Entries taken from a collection
_ _ _ _ _ _ _

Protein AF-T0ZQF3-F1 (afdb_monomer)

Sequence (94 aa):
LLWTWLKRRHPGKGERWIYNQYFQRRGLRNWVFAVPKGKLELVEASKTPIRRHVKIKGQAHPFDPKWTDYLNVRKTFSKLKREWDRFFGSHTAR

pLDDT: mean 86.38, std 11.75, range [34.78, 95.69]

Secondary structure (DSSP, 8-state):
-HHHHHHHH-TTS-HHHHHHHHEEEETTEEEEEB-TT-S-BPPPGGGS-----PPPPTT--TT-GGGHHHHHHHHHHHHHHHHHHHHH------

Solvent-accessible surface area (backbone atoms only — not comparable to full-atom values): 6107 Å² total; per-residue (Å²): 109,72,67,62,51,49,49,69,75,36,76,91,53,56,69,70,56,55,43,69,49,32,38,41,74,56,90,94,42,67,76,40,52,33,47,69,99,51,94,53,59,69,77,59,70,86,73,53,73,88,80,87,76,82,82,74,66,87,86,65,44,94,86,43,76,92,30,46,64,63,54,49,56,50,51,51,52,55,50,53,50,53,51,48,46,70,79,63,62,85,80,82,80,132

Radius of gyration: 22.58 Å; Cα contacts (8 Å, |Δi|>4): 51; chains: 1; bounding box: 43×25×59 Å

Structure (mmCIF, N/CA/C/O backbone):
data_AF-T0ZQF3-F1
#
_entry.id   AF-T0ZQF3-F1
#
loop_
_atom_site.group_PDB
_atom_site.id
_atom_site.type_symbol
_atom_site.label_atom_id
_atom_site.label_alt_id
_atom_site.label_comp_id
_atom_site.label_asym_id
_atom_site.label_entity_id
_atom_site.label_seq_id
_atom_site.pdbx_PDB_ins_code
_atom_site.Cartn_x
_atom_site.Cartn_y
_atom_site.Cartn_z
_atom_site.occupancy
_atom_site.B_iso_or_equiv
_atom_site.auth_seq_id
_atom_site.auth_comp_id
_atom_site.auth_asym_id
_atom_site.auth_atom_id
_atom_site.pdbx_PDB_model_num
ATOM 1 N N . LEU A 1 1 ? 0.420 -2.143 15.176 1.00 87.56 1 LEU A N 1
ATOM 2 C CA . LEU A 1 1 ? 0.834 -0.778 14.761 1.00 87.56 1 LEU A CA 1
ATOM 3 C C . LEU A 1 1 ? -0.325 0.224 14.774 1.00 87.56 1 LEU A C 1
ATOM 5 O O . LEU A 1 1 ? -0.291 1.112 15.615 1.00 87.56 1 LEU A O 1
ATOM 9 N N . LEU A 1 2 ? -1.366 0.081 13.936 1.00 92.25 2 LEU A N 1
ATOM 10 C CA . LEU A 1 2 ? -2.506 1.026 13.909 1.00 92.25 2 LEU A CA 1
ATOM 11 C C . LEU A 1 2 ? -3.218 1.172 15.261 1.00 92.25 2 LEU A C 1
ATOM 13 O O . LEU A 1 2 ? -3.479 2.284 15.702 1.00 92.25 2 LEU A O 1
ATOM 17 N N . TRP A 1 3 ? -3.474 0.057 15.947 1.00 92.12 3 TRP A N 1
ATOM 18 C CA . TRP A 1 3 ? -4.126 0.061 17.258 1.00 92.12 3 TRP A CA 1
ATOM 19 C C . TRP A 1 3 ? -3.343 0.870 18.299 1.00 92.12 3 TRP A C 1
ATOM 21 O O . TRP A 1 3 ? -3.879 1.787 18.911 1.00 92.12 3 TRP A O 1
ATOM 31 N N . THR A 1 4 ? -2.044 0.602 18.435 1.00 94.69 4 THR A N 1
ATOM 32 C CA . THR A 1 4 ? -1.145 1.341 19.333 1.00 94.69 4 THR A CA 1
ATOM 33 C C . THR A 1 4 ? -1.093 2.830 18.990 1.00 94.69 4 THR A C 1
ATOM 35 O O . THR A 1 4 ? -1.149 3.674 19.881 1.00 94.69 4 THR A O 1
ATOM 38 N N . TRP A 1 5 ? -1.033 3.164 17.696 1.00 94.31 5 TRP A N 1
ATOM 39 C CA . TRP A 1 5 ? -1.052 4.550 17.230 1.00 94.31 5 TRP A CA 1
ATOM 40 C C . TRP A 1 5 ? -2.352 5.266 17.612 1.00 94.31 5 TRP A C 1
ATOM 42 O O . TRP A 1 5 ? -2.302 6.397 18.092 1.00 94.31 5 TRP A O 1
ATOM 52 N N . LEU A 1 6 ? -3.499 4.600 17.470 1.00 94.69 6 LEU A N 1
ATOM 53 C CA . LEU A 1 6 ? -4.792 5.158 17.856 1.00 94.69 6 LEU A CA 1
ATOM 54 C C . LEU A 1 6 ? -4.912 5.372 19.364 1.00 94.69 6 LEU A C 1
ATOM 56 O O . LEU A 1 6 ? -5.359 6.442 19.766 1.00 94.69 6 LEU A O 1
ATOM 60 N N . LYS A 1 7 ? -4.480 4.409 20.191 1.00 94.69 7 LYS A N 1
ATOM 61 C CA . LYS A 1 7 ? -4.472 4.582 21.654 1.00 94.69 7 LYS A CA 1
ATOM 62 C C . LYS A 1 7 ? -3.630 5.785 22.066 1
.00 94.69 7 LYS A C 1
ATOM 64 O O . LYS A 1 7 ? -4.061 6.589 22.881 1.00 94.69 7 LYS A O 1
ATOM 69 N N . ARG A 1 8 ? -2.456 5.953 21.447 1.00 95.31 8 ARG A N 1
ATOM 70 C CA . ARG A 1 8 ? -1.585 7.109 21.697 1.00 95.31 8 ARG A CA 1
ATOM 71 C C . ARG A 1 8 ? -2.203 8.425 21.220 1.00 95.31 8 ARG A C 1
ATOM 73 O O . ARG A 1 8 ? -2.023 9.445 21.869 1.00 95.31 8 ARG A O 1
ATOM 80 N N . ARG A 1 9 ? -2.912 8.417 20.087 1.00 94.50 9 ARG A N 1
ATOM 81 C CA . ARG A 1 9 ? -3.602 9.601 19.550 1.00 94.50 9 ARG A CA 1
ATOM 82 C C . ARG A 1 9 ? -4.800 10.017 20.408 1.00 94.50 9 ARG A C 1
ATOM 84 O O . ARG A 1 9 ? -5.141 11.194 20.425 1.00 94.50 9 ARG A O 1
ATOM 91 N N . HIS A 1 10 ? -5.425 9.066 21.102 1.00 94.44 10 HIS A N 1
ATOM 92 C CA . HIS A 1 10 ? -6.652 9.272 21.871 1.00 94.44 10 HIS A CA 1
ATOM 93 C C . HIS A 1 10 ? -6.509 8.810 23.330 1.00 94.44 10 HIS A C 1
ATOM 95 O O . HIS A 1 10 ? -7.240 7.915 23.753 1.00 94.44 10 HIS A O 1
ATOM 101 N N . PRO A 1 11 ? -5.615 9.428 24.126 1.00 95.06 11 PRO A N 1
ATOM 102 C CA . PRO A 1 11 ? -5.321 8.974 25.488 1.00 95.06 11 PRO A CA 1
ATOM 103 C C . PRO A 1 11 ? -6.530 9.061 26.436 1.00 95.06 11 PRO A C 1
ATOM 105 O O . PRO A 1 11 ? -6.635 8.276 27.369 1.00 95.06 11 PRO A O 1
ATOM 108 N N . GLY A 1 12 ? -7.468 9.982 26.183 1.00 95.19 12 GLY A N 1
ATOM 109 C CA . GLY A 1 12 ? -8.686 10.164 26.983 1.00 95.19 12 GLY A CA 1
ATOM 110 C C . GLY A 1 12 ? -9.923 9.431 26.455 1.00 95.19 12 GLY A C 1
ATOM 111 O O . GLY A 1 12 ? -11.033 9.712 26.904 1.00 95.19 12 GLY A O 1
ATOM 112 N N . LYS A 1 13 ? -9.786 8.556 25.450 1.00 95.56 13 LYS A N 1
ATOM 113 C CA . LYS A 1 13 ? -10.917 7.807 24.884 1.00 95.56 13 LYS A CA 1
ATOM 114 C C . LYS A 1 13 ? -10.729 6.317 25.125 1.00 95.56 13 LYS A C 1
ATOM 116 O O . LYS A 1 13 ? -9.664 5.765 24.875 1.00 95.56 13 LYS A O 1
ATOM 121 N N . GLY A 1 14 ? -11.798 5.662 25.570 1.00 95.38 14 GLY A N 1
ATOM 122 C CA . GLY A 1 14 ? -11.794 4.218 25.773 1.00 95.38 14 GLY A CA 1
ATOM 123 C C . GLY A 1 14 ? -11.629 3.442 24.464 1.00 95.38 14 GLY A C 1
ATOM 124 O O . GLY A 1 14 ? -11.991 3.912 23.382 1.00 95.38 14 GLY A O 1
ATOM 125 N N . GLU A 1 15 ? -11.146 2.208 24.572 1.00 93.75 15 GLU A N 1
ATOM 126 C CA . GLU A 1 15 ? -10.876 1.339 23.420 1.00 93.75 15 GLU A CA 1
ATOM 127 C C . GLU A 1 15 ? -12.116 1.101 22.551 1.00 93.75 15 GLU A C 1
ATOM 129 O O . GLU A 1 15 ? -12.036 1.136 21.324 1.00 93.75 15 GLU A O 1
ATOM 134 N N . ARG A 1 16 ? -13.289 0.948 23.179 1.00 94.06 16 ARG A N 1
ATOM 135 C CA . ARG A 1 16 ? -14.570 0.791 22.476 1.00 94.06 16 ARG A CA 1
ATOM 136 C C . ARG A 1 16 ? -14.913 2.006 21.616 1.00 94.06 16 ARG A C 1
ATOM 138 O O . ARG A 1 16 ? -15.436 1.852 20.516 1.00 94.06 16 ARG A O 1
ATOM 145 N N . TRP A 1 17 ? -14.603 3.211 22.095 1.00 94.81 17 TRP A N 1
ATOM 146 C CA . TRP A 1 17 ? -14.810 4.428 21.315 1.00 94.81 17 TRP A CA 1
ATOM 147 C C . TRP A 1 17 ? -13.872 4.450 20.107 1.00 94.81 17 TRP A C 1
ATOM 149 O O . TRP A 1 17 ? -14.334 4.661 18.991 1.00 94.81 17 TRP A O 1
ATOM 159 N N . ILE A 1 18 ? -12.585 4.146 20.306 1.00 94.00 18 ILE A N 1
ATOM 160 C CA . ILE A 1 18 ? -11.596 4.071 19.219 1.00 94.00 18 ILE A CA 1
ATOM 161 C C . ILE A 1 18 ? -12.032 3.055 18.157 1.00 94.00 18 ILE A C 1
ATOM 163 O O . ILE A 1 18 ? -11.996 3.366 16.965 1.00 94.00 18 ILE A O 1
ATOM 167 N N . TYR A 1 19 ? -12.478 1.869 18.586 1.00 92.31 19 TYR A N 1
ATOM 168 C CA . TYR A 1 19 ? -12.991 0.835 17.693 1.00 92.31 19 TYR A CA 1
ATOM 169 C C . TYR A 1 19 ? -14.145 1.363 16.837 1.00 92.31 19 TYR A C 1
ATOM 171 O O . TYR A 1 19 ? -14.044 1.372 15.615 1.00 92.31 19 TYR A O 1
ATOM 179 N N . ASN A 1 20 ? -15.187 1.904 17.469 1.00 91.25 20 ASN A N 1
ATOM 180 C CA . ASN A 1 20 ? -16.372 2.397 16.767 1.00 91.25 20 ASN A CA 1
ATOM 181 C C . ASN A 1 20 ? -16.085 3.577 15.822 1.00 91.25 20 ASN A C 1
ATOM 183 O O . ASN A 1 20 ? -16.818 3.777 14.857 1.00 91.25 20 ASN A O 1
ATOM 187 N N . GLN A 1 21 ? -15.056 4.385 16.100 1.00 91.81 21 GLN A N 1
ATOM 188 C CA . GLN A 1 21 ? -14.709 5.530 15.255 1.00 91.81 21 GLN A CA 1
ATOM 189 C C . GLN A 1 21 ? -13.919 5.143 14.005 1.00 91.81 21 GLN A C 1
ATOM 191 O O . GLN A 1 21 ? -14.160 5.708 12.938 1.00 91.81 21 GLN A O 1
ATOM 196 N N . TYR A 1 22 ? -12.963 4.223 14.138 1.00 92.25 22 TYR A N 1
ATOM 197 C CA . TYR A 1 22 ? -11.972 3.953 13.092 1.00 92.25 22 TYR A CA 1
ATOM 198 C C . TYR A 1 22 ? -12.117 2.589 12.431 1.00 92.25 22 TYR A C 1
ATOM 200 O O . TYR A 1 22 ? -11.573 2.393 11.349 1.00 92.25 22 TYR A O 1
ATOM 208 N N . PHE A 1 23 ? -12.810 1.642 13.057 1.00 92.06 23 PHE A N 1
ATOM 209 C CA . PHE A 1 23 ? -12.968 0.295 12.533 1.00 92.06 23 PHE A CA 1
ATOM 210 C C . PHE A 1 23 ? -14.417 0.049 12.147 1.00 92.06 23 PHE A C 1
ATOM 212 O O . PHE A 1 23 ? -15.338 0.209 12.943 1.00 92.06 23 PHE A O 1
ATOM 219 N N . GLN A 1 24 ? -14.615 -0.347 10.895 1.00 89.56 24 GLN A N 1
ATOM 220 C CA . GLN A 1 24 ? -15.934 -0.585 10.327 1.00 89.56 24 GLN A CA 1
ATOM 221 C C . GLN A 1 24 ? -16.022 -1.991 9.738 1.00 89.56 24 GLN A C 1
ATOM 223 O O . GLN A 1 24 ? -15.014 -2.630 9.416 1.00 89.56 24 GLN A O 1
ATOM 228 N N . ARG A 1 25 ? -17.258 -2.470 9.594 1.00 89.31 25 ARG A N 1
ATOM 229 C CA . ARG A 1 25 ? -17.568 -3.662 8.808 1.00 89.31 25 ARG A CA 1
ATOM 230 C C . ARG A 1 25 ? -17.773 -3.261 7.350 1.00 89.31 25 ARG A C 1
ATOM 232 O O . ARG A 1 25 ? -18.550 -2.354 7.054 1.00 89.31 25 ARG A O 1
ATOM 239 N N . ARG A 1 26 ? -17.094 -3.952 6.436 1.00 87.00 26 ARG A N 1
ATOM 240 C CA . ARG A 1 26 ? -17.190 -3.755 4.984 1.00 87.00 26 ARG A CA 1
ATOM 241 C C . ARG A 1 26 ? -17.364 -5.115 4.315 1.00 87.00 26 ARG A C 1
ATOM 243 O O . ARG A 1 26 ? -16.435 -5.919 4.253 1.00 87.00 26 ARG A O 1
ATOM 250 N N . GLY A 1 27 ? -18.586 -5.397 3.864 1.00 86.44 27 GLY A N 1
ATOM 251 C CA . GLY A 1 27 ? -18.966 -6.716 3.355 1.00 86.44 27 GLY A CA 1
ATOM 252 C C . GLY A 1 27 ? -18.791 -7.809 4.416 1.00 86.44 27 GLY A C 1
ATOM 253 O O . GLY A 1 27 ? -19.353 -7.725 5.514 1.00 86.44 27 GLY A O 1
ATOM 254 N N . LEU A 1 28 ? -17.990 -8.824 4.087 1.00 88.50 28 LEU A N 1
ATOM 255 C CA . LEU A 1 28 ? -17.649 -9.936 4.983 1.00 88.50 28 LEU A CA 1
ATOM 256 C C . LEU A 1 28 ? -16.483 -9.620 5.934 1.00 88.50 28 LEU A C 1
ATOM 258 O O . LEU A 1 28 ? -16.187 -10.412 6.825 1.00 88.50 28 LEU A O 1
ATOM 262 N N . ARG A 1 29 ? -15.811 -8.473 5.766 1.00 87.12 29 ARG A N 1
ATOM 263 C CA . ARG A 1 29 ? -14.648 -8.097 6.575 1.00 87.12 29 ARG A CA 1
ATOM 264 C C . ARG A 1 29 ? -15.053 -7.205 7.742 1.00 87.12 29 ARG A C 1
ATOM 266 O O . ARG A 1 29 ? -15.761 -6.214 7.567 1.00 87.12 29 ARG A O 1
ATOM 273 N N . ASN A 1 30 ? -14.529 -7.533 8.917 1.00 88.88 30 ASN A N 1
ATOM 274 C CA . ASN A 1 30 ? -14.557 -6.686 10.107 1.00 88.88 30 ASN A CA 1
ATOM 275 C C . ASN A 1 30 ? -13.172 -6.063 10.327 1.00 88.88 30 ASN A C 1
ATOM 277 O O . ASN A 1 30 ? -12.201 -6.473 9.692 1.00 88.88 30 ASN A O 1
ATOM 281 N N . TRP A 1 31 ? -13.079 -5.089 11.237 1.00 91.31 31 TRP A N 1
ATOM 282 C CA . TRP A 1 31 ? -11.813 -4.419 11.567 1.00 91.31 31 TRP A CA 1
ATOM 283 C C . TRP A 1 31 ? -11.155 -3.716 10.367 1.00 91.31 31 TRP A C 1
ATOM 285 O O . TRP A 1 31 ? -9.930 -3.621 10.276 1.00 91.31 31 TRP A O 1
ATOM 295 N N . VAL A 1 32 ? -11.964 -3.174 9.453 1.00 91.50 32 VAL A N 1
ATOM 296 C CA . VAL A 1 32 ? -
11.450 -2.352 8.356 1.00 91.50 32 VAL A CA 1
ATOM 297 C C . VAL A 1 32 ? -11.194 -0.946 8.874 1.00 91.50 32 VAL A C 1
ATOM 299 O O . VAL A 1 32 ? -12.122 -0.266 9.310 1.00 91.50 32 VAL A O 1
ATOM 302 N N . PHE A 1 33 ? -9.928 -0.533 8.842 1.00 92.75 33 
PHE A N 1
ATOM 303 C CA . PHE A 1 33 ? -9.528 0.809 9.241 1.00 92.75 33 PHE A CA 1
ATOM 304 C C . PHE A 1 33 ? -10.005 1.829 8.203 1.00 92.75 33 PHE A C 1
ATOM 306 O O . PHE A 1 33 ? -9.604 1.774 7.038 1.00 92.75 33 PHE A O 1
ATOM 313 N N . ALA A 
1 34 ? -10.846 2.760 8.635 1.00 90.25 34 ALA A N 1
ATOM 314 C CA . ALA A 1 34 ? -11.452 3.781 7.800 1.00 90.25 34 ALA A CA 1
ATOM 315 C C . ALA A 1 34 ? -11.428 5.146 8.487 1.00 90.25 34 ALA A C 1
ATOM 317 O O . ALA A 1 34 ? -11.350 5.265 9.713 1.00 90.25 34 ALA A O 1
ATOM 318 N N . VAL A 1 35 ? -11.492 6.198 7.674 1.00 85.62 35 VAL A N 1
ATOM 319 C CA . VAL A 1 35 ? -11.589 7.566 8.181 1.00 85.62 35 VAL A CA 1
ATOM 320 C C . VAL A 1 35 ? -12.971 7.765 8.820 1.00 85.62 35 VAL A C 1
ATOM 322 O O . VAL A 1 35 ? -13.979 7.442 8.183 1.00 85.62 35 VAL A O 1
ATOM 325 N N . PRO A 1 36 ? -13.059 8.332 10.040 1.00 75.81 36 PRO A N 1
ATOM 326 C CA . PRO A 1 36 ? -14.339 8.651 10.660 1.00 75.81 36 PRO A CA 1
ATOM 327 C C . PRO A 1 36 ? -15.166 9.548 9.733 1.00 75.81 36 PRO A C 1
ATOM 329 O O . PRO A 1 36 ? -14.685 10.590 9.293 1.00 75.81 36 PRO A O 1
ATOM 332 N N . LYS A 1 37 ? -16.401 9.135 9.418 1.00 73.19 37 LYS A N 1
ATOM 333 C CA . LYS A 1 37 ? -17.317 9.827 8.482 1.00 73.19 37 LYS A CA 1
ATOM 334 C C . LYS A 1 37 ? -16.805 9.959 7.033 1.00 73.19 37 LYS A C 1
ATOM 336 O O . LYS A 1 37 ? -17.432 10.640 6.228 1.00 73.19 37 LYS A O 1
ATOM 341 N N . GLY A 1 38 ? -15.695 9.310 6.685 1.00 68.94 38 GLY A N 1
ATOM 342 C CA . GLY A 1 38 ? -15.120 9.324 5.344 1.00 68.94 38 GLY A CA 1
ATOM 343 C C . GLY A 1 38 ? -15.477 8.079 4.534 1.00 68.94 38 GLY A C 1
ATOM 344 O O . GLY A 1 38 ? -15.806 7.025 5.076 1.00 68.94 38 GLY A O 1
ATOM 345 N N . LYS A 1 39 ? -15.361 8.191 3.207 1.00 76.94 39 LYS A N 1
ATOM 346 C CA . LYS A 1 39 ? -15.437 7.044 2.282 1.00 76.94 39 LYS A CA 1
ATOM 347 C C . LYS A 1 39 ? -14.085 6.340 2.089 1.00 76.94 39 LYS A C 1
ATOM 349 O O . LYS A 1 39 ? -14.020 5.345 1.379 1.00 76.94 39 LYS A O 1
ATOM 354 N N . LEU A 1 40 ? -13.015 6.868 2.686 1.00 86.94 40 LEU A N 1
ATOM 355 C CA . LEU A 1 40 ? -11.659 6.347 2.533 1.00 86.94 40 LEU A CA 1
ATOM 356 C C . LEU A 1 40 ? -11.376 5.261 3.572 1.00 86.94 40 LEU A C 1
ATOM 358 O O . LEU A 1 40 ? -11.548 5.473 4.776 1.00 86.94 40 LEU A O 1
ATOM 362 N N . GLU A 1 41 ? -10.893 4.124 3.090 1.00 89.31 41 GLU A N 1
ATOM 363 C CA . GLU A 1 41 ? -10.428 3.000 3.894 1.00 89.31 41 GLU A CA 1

_ _ _ _ _ _ _

Set down again, word for word, the stretch of records from the line with "ATOM 71 C C" to the line with "ATOM 92 C CA", both of those lines included.

ATOM 71 C C . ARG A 1 8 ? -2.203 8.425 21.220 1.00 95.31 8 ARG A C 1
ATOM 73 O O . ARG A 1 8 ? -2.023 9.445 21.869 1.00 95.31 8 ARG A O 1
ATOM 80 N N . ARG A 1 9 ? -2.912 8.417 20.087 1.00 94.50 9 ARG A N 1
ATOM 81 C CA . ARG A 1 9 ? -3.602 9.601 19.550 1.00 94.50 9 ARG A CA 1
ATOM 82 C C . ARG A 1 9 ? -4.800 10.017 20.408 1.00 94.50 9 ARG A C 1
ATOM 84 O O . ARG A 1 9 ? -5.141 11.194 20.425 1.00 94.50 9 ARG A O 1
ATOM 91 N N . HIS A 1 10 ? -5.425 9.066 21.102 1.00 94.44 10 HIS A N 1
ATOM 92 C CA . HIS A 1 10 ? -6.652 9.272 21.871 1.00 94.44 10 HIS A CA 1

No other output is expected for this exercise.